Investors were still worried, however, and dumped shares of Asian tech companies, with Lenovo's stock price falling as much as 6.3% to its lowest in nearly four months.
Dual-headquartered in China and the United States, the world's largest PC maker on Thursday said it is "well poised to navigate the turbulence in the geopolitical and macro-economic environment".
Lenovo said it was less exposed to the U.S. market than competitors and that most of its products are not subject to the new tariffs.
"We definitely don't want to see this situation," Chairman and Chief Executive Officer Yang Yuanqing told Reuters in an interview. "We've always said we wish the two governments can get the agreement as early as possible."
Yang said Lenovo has contingency plans to shift production to its centres outside China - such as in India, Mexico, Hungary, Brazil and the United States - but so far has not made such adjustments.

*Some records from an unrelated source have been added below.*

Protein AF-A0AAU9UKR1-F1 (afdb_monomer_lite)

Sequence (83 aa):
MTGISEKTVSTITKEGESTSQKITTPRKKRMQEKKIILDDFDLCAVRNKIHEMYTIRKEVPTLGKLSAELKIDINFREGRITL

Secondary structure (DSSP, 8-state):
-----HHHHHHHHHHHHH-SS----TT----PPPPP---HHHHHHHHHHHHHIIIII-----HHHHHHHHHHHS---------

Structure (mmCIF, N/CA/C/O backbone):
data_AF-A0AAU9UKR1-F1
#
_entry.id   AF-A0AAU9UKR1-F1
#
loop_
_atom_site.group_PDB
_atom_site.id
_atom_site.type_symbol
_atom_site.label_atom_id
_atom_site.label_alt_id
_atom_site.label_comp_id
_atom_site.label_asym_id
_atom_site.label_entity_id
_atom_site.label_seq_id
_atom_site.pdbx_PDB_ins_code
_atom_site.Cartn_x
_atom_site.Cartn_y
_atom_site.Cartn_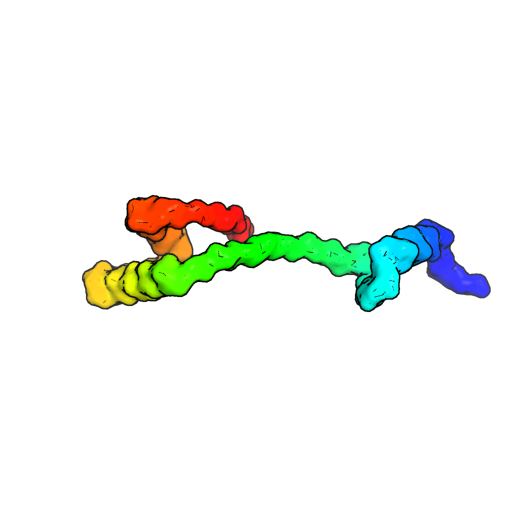z
_atom_site.occupancy
_atom_site.B_iso_or_equiv
_atom_site.auth_seq_id
_atom_site.auth_comp_id
_atom_site.auth_asym_id
_atom_site.auth_atom_id
_atom_site.pdbx_PDB_model_num
ATOM 1 N N . MET A 1 1 ? 4.404 16.235 -51.854 1.00 44.28 1 MET A N 1
ATOM 2 C CA . MET A 1 1 ? 5.365 16.510 -50.764 1.00 44.28 1 MET A CA 1
ATOM 3 C C . MET A 1 1 ? 4.699 16.131 -49.452 1.00 44.28 1 MET A C 1
ATOM 5 O O . MET A 1 1 ? 3.755 16.794 -49.046 1.00 44.28 1 MET A O 1
ATOM 9 N N . THR A 1 2 ? 5.087 15.008 -48.852 1.00 61.69 2 THR A N 1
ATOM 10 C CA . THR A 1 2 ? 4.552 14.567 -47.555 1.00 61.69 2 THR A CA 1
ATOM 11 C C . THR A 1 2 ? 5.008 15.550 -46.480 1.00 61.69 2 THR A C 1
ATOM 13 O O . THR A 1 2 ? 6.207 15.708 -46.283 1.00 61.69 2 THR A O 1
ATOM 16 N N . GLY A 1 3 ? 4.077 16.231 -45.805 1.00 79.31 3 GLY A N 1
ATOM 17 C CA . GLY A 1 3 ? 4.350 17.258 -44.784 1.00 79.31 3 GLY A CA 1
ATOM 18 C C . GLY A 1 3 ? 4.919 16.719 -43.465 1.00 79.31 3 GLY A C 1
ATOM 19 O O . GLY A 1 3 ? 4.572 17.207 -42.395 1.00 79.31 3 GLY A O 1
ATOM 20 N N . ILE A 1 4 ? 5.741 15.673 -43.528 1.00 76.12 4 ILE A N 1
ATOM 21 C CA . ILE A 1 4 ? 6.303 14.969 -42.379 1.00 76.12 4 ILE A CA 1
ATOM 22 C C . ILE A 1 4 ? 7.802 15.267 -42.331 1.00 76.12 4 ILE A C 1
ATOM 24 O O . ILE A 1 4 ? 8.498 15.152 -43.335 1.00 76.12 4 ILE A O 1
ATOM 28 N N . SER A 1 5 ? 8.296 15.654 -41.153 1.00 82.56 5 SER A N 1
ATOM 29 C CA . SER A 1 5 ? 9.713 15.958 -40.935 1.00 82.56 5 SER A CA 1
ATOM 30 C C . SER A 1 5 ? 10.583 14.703 -41.049 1.00 82.56 5 SER A C 1
ATOM 32 O O . S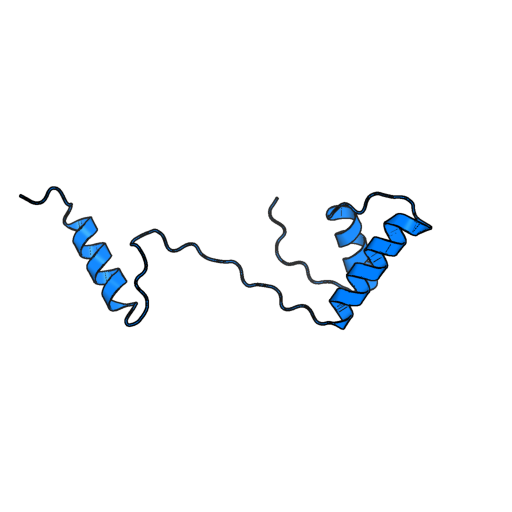ER A 1 5 ? 10.247 13.652 -40.500 1.00 82.56 5 SER A O 1
ATOM 34 N N . GLU A 1 6 ? 11.760 14.834 -41.663 1.00 84.38 6 GLU A N 1
ATOM 35 C CA . GLU A 1 6 ? 12.793 13.784 -41.736 1.00 84.38 6 GLU A CA 1
ATOM 36 C C . GLU A 1 6 ? 13.174 13.228 -40.353 1.00 84.38 6 GLU A C 1
ATOM 38 O O . GLU A 1 6 ? 13.428 12.032 -40.179 1.00 84.38 6 GLU A O 1
ATOM 43 N N . LYS A 1 7 ? 13.144 14.082 -39.321 1.00 81.94 7 LYS A N 1
ATOM 44 C CA . LYS A 1 7 ? 13.386 13.675 -37.931 1.00 81.94 7 LYS A CA 1
ATOM 45 C C . LYS A 1 7 ? 12.321 12.699 -37.432 1.00 81.94 7 LYS A C 1
ATOM 47 O O . LYS A 1 7 ? 12.647 11.750 -36.734 1.00 81.94 7 LYS A O 1
ATOM 52 N N . THR A 1 8 ? 11.062 12.898 -37.819 1.00 80.88 8 THR A N 1
ATOM 53 C CA . THR A 1 8 ? 9.961 11.997 -37.456 1.00 80.88 8 THR A CA 1
ATOM 54 C C . THR A 1 8 ? 10.120 10.642 -38.141 1.00 80.88 8 THR A C 1
ATOM 56 O O . THR A 1 8 ? 9.985 9.611 -37.486 1.00 80.88 8 THR A O 1
ATOM 59 N N . VAL A 1 9 ? 10.482 10.632 -39.427 1.00 82.31 9 VAL A N 1
ATOM 60 C CA . VAL A 1 9 ? 10.727 9.391 -40.180 1.00 82.31 9 VAL A CA 1
ATOM 61 C C . VAL A 1 9 ? 11.882 8.603 -39.560 1.00 82.31 9 VAL A C 1
ATOM 63 O O . VAL A 1 9 ? 11.719 7.426 -39.253 1.00 82.31 9 VAL A O 1
ATOM 66 N N . SER A 1 10 ? 13.006 9.263 -39.271 1.00 82.06 10 SER A N 1
ATOM 67 C CA . SER A 1 10 ? 14.165 8.613 -38.642 1.00 82.06 10 SER A CA 1
ATOM 68 C C . SER A 1 10 ? 13.904 8.112 -37.215 1.00 82.06 10 SER A C 1
ATOM 70 O O . SER A 1 10 ? 14.481 7.106 -36.811 1.00 82.06 10 SER A O 1
ATOM 72 N N . THR A 1 11 ? 13.034 8.763 -36.433 1.00 80.12 11 THR A N 1
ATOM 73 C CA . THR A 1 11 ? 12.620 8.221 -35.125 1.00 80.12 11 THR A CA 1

Lenovo's net profit in the fourth quarter ending March rose more than three fold to US$118 million from a year prior when it suffered a writedown.
"The growth strategy of PC and Smart Device (PCSD) focusing on commercial, high-growth and premium segments has paid off in delivering record revenue for the fiscal year," Yang said in a statement.
PCSD revenue rose 10%, with PC shipments growing 9%. Overall revenue rose 10% to $11.71 billion, in line estimates.
The global PC shipments declined 4.6% during three months, showed data from consultancy Gartner.
For the full year, Lenovo swung to a profit of $597 million, from a loss of $189 million a year earlier, when it had written down $400 million due to U.S. tax reform.
Annual revenue rose to a record $51 billion, which Lenovo attributed mainly to record sales at its PCSD business, which accounts for three quarters of the total.
Lenovo's mobile business, which it has been trying to turn around, continued to lose money on an annual basis. Its nascent data centre division also booked a loss but revenue grew 37%.
Going forward, Chief Operating Officer Gianfranco Lanci said he expects Lenovo's mobile business to maintain pre-tax profitability, and that the data centre business would focus on growing profit rather than revenue.